→ **Task prompt**: From the records below, please repeat exactly the line that has "ATOM 128 C C", the line that has "ATOM 167 O O", and every line between them, and nothing else.

-------------------------

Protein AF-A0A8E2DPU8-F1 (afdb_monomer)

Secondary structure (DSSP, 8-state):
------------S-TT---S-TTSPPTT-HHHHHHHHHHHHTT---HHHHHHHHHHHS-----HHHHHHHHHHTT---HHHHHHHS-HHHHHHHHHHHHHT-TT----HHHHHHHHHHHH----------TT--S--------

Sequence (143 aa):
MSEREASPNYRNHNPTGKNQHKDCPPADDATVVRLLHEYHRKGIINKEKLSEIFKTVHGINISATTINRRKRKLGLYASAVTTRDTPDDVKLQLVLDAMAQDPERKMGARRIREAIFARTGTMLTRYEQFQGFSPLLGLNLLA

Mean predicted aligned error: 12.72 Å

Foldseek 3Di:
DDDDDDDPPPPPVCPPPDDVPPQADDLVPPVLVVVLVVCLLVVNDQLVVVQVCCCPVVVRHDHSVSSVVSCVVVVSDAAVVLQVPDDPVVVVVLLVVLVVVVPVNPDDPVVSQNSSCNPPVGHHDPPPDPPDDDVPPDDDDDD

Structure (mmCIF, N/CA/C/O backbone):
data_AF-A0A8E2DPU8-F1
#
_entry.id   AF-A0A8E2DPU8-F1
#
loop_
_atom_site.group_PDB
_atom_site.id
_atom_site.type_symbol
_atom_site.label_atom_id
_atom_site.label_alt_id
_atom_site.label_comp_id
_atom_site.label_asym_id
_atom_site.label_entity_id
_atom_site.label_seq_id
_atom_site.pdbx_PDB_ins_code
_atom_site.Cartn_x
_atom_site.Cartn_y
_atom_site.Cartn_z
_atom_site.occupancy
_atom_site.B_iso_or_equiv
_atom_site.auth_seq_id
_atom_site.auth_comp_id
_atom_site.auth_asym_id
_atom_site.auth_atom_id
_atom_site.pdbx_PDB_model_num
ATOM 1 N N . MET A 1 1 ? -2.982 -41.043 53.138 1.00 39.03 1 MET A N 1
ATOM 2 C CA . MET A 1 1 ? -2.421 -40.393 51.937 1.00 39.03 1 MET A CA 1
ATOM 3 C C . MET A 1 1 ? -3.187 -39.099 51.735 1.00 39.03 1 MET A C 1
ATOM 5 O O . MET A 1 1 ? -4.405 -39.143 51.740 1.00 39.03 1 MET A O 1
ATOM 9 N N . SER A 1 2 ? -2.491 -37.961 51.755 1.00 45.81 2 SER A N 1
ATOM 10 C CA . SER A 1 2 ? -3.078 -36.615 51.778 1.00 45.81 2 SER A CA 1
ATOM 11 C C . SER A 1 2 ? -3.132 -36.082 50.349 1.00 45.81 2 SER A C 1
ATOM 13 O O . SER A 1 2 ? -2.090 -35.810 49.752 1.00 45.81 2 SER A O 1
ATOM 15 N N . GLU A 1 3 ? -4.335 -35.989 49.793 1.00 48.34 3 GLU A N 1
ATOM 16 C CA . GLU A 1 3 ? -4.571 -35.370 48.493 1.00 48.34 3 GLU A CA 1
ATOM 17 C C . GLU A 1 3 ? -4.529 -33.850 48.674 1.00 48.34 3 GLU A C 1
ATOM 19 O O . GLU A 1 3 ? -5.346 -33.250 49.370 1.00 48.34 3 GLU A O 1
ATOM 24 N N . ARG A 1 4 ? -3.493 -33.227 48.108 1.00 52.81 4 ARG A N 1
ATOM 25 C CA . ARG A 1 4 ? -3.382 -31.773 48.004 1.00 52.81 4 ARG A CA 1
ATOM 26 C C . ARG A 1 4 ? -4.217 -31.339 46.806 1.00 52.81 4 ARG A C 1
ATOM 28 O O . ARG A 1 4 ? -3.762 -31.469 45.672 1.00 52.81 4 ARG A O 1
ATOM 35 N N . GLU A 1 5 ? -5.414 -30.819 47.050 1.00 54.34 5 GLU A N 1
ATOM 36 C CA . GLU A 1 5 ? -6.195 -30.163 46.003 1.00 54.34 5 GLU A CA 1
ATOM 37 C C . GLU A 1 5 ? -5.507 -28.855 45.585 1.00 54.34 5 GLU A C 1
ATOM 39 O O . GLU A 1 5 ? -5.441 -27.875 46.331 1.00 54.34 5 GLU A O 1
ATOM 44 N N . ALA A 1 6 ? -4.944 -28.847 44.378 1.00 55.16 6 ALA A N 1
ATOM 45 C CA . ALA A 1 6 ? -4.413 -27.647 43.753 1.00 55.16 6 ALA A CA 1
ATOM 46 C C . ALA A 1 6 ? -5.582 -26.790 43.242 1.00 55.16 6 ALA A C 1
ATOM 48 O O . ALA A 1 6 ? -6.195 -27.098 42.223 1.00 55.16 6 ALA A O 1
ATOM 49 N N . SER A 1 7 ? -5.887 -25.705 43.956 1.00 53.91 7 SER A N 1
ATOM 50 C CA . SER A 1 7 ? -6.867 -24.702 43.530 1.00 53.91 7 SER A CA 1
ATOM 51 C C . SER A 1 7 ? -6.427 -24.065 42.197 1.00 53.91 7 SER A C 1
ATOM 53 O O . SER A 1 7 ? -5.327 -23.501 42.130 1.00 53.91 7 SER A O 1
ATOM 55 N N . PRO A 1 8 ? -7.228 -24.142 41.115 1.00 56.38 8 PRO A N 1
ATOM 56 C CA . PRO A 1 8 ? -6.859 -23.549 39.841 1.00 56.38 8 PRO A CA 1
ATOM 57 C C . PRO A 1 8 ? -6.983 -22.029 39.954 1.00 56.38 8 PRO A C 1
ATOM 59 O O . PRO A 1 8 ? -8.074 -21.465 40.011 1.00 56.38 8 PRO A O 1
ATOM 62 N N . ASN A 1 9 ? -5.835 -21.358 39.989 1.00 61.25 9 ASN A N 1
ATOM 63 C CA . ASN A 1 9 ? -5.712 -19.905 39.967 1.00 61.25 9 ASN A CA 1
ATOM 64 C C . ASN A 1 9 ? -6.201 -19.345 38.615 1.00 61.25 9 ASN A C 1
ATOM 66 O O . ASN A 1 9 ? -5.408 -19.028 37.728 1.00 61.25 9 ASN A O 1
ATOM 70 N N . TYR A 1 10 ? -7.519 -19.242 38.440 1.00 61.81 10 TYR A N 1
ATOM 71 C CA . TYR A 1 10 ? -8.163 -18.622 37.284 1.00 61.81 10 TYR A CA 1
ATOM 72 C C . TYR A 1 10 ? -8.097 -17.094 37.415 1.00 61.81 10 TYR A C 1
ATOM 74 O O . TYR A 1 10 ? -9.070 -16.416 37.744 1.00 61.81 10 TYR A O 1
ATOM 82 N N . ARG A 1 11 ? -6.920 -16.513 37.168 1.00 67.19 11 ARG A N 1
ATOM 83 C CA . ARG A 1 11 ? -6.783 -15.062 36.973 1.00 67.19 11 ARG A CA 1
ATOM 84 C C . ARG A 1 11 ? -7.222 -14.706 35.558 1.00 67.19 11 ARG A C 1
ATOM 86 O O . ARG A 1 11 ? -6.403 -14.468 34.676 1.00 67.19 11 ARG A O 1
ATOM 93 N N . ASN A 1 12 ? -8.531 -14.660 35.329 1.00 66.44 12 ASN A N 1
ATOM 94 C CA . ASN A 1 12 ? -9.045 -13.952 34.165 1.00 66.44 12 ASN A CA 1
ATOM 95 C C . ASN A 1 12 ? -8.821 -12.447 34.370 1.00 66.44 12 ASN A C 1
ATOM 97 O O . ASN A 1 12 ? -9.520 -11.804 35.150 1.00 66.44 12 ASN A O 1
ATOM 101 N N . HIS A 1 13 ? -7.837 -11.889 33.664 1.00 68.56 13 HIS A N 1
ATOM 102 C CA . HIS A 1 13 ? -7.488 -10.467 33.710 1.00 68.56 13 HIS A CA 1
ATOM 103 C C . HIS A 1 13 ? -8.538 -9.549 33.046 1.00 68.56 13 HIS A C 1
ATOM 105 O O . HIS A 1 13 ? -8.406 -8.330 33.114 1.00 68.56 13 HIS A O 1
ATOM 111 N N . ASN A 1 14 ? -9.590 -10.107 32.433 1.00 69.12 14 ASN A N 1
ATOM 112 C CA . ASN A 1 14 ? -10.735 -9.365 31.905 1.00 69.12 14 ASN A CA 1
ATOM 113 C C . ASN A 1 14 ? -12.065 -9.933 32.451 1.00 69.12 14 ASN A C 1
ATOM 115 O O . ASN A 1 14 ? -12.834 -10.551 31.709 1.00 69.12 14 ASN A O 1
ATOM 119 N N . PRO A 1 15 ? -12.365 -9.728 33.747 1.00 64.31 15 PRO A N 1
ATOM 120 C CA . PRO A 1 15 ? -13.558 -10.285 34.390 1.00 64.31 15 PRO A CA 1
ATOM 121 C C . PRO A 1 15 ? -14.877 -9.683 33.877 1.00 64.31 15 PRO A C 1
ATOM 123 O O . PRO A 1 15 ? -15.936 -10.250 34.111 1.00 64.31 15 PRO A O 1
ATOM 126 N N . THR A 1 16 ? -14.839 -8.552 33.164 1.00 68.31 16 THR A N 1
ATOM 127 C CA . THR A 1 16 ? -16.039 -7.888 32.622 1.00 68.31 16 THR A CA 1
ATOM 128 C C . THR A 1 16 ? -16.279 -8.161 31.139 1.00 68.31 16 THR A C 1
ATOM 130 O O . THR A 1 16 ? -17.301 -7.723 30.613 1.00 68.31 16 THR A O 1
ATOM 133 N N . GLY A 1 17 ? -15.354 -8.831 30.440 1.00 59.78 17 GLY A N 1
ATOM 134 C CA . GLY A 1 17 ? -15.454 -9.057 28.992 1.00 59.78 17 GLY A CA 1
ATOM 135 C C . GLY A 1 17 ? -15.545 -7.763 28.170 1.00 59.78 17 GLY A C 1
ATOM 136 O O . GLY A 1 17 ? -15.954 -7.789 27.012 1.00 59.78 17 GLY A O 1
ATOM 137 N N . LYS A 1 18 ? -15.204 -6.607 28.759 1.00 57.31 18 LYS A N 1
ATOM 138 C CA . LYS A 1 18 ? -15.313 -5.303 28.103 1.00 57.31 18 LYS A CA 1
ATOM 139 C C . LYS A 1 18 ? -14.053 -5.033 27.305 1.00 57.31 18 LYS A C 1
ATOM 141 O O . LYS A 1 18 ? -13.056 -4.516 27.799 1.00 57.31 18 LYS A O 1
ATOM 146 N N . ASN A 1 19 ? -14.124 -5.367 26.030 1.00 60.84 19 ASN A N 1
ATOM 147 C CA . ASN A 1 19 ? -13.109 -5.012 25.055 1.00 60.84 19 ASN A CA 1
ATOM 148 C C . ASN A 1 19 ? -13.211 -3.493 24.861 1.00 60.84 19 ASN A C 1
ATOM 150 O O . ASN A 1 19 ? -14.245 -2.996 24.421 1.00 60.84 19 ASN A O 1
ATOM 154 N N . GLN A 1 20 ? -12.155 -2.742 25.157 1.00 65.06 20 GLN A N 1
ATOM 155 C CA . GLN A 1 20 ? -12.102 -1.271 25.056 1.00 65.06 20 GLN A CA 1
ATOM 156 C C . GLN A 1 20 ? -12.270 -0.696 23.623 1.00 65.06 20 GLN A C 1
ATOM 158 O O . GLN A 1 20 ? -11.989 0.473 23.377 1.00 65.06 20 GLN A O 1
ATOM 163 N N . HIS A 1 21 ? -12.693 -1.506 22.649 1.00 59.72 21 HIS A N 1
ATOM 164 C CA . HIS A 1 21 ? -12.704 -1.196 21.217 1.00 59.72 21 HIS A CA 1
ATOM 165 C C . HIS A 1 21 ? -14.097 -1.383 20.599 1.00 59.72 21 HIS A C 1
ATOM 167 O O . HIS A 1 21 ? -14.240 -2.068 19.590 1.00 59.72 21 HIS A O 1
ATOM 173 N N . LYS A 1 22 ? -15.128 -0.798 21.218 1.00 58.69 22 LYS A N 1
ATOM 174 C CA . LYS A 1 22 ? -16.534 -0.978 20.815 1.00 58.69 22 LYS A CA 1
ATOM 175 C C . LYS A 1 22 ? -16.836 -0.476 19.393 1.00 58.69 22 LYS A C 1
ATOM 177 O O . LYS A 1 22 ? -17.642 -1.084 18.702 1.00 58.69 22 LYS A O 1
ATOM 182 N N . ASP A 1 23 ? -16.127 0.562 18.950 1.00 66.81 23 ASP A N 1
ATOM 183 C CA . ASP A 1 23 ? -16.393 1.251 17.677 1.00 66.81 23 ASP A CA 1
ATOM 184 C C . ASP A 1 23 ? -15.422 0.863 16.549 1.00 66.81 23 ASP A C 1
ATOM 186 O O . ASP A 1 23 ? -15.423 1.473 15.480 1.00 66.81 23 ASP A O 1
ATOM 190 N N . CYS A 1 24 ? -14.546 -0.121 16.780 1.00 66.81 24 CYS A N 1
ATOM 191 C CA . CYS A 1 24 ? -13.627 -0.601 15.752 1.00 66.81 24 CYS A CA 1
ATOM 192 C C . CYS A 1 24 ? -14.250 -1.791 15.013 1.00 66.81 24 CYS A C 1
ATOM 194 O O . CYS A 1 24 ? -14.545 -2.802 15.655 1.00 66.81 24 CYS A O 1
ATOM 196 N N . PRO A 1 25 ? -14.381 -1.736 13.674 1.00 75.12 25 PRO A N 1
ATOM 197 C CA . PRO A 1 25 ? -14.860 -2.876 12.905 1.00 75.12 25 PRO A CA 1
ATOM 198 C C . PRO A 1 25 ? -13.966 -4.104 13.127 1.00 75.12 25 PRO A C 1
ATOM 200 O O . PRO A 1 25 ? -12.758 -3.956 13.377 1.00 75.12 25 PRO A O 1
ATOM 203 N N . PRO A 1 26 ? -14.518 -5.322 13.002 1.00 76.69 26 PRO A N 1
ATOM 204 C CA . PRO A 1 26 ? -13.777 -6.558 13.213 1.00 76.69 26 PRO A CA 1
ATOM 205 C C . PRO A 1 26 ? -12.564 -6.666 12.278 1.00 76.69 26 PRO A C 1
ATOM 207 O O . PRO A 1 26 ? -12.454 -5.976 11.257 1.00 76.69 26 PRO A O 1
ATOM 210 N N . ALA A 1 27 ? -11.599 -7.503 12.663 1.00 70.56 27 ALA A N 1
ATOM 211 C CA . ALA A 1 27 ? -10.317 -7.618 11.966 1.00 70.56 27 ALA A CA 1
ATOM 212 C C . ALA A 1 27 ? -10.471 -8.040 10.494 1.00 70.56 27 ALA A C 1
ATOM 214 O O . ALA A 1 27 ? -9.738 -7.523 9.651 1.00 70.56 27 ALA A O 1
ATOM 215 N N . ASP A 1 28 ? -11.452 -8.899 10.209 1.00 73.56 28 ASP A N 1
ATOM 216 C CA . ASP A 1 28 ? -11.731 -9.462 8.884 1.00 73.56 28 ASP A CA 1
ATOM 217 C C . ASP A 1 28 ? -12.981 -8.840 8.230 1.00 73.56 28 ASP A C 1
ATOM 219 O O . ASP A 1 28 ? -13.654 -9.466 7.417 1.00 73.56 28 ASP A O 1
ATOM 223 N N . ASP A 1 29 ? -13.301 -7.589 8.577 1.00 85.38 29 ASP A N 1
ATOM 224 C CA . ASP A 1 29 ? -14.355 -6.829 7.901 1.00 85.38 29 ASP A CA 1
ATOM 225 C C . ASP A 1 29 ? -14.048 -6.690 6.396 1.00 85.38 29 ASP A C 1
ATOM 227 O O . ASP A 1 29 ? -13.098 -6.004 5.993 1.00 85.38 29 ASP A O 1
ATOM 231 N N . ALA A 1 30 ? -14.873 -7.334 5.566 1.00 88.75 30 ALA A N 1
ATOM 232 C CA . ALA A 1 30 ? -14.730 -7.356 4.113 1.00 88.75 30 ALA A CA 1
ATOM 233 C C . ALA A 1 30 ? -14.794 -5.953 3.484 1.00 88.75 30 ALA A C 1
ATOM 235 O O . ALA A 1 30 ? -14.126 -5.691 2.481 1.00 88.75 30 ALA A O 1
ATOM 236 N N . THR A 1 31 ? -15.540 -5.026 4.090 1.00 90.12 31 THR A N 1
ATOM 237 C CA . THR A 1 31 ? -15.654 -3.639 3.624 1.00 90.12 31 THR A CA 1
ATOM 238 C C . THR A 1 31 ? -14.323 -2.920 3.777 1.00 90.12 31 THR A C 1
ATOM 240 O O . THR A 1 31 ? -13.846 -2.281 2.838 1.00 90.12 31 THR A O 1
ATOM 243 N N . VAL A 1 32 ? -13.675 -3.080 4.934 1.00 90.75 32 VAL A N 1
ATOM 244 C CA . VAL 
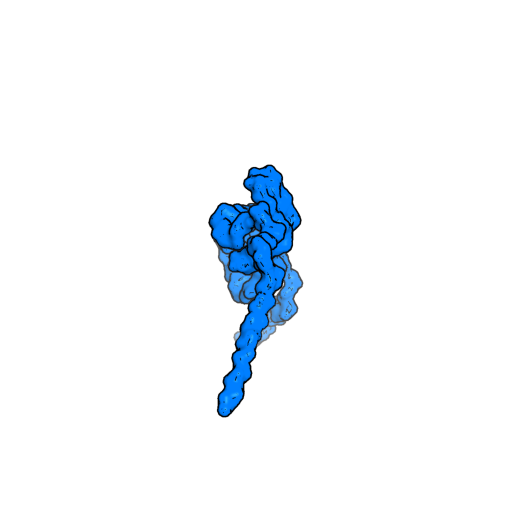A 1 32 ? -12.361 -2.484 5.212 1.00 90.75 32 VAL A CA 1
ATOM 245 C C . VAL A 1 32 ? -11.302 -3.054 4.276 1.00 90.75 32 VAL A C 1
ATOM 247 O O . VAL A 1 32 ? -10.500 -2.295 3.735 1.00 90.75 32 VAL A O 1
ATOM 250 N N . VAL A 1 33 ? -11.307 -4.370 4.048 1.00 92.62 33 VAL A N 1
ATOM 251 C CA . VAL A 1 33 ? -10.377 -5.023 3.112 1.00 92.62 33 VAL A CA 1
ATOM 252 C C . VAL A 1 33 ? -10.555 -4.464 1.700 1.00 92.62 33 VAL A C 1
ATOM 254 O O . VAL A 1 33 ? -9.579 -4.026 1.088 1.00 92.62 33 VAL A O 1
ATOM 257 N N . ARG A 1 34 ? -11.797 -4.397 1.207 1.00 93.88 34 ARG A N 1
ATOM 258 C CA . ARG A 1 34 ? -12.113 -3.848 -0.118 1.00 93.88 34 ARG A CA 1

-------------------------

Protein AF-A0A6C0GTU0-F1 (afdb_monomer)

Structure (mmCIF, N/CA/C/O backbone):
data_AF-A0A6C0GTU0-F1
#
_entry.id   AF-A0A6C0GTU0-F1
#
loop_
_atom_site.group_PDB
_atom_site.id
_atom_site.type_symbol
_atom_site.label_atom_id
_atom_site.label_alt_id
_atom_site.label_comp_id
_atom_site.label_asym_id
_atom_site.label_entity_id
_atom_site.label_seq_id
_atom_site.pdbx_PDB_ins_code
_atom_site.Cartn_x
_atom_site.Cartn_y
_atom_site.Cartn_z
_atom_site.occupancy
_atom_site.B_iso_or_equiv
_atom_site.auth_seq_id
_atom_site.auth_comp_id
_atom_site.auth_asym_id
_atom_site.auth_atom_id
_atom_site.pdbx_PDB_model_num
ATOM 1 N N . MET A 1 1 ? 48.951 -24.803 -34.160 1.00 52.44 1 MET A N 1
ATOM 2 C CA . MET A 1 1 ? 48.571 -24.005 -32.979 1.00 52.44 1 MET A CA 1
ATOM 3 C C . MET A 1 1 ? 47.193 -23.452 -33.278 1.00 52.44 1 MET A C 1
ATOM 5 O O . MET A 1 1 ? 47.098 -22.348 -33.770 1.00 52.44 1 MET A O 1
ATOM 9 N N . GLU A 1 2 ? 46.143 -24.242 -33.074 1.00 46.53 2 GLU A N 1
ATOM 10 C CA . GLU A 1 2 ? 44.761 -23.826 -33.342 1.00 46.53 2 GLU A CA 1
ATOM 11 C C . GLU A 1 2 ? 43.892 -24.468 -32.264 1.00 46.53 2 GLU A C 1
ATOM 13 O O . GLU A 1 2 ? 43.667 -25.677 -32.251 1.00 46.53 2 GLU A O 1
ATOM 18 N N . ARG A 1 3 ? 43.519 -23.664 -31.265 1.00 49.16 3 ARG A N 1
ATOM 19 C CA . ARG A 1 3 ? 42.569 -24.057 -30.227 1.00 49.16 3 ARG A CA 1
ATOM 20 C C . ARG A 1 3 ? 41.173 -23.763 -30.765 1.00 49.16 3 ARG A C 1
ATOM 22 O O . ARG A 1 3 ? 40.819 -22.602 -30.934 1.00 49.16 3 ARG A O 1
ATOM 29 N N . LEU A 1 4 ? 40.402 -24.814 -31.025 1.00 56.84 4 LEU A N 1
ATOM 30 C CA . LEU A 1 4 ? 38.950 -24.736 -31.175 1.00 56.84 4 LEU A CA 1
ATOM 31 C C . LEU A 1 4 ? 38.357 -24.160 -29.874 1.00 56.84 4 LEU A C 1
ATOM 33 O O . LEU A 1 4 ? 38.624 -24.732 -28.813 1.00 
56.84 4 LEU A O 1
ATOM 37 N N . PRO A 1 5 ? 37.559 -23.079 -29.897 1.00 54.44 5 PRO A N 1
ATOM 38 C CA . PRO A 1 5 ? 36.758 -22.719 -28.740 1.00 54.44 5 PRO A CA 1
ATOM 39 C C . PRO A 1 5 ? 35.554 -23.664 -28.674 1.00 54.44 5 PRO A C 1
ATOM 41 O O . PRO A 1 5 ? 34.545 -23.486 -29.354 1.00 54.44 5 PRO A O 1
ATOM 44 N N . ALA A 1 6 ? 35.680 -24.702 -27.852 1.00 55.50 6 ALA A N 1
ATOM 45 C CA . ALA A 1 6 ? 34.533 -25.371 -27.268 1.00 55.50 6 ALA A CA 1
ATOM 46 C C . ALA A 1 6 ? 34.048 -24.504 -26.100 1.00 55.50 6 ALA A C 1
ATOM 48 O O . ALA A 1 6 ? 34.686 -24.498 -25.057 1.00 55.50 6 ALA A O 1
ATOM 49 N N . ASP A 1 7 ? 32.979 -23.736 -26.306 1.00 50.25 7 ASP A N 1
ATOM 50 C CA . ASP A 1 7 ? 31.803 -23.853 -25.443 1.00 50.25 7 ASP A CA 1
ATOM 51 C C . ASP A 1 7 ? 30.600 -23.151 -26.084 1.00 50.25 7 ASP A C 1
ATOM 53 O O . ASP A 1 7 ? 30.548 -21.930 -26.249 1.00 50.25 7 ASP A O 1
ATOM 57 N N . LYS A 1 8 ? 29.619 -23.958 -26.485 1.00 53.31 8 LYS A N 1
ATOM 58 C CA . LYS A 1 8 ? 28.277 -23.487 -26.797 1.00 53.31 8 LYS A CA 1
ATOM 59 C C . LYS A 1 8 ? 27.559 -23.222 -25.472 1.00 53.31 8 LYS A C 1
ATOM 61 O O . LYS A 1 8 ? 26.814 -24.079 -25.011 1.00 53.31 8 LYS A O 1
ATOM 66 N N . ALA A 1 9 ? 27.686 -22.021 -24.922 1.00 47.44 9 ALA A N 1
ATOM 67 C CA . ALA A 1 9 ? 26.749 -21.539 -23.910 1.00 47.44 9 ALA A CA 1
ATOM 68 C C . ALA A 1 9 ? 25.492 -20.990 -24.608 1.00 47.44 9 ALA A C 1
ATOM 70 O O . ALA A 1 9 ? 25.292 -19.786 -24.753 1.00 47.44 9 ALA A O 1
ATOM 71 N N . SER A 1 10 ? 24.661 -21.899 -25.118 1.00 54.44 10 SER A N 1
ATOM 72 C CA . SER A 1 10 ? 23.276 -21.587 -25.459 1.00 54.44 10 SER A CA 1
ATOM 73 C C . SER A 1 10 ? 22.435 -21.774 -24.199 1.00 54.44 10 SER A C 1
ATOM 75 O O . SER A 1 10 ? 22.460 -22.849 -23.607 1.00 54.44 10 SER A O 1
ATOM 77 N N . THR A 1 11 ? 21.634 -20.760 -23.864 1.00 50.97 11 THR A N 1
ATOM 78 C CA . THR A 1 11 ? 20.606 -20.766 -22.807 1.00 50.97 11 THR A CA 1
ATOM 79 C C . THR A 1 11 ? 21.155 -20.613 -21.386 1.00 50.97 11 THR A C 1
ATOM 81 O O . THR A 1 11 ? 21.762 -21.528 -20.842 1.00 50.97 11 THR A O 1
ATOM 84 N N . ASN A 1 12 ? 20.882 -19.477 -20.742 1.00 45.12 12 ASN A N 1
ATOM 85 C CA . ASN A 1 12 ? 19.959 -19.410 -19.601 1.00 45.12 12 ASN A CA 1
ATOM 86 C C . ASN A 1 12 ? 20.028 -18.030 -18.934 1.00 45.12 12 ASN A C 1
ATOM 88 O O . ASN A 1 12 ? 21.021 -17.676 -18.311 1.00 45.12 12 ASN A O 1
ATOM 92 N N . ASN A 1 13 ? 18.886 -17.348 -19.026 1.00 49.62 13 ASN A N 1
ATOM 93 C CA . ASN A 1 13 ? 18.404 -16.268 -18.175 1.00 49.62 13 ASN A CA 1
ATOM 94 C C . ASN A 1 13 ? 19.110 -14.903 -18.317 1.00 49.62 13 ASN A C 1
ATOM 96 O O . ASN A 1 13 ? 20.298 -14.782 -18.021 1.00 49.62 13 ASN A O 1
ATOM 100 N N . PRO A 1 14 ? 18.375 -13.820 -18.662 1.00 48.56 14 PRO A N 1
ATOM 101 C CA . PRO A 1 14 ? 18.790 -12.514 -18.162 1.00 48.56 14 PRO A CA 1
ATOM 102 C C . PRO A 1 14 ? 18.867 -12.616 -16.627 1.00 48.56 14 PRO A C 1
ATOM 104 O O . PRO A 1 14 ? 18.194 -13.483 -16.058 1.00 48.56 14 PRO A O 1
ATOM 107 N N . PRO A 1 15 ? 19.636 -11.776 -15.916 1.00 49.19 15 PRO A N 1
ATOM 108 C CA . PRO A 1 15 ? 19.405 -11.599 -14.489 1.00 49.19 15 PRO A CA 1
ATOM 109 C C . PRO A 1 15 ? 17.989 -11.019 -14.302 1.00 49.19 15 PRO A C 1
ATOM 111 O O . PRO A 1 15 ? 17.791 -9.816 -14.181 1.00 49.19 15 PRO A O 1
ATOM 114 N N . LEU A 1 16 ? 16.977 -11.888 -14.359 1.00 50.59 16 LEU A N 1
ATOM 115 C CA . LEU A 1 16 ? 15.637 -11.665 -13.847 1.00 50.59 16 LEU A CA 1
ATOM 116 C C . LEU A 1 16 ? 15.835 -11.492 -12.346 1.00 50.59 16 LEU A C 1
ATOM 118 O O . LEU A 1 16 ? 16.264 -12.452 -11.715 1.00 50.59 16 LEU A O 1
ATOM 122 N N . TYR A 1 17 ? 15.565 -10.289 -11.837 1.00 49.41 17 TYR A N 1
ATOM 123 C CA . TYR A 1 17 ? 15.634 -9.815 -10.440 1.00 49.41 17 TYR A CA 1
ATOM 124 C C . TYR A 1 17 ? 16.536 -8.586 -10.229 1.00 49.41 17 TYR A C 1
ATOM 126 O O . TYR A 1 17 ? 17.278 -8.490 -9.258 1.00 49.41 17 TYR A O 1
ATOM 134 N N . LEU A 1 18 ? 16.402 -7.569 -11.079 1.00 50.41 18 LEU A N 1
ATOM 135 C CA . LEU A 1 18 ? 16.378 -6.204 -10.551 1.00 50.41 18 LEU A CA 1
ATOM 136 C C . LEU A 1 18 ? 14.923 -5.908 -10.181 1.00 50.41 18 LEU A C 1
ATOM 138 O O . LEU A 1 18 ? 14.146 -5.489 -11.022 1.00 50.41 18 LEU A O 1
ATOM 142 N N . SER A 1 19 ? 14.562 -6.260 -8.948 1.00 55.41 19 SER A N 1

-------------------------

→ **Solution to the exercise**:
ATOM 128 C C . THR A 1 16 ? -16.279 -8.161 31.139 1.00 68.31 16 THR A C 1
ATOM 130 O O . THR A 1 16 ? -17.301 -7.723 30.613 1.00 68.31 16 THR A O 1
ATOM 133 N N . GLY A 1 17 ? -15.354 -8.831 30.440 1.00 59.78 17 GLY A N 1
ATOM 134 C CA . GLY A 1 17 ? -15.454 -9.057 28.992 1.00 59.78 17 GLY A CA 1
ATOM 135 C C . GLY A 1 17 ? -15.545 -7.763 28.170 1.00 59.78 17 GLY A C 1
ATOM 136 O O . GLY A 1 17 ? -15.954 -7.789 27.012 1.00 59.78 17 GLY A O 1
ATOM 137 N N . LYS A 1 18 ? -15.204 -6.607 28.759 1.00 57.31 18 LYS A N 1
ATOM 138 C CA . LYS A 1 18 ? -15.313 -5.303 28.103 1.00 57.31 18 LYS A CA 1
ATOM 139 C C . LYS A 1 18 ? -14.053 -5.033 27.305 1.00 57.31 18 LYS A C 1
ATOM 141 O O . LYS A 1 18 ? -13.056 -4.516 27.799 1.00 57.31 18 LYS A O 1
ATOM 146 N N . ASN A 1 19 ? -14.124 -5.367 26.030 1.00 60.84 19 ASN A N 1
ATOM 147 C CA . ASN A 1 19 ? -13.109 -5.012 25.055 1.00 60.84 19 ASN A CA 1
ATOM 148 C C . ASN A 1 19 ? -13.211 -3.493 24.861 1.00 60.84 19 ASN A C 1
ATOM 150 O O . ASN A 1 19 ? -14.245 -2.996 24.421 1.00 60.84 19 ASN A O 1
ATOM 154 N N . GLN A 1 20 ? -12.155 -2.742 25.157 1.00 65.06 20 GLN A N 1
ATOM 155 C CA . GLN A 1 20 ? -12.102 -1.271 25.056 1.00 65.06 20 GLN A CA 1
ATOM 156 C C . GLN A 1 20 ? -12.270 -0.696 23.623 1.00 65.06 20 GLN A C 1
ATOM 158 O O . GLN A 1 20 ? -11.989 0.473 23.377 1.00 65.06 20 GLN A O 1
ATOM 163 N N . HIS A 1 21 ? -12.693 -1.506 22.649 1.00 59.72 21 HIS A N 1
ATOM 164 C CA . HIS A 1 21 ? -12.704 -1.196 21.217 1.00 59.72 21 HIS A CA 1
ATOM 165 C C . HIS A 1 21 ? -14.097 -1.383 20.599 1.00 59.72 21 HIS A C 1
ATOM 167 O O . HIS A 1 21 ? -14.240 -2.068 19.590 1.00 59.72 21 HIS A O 1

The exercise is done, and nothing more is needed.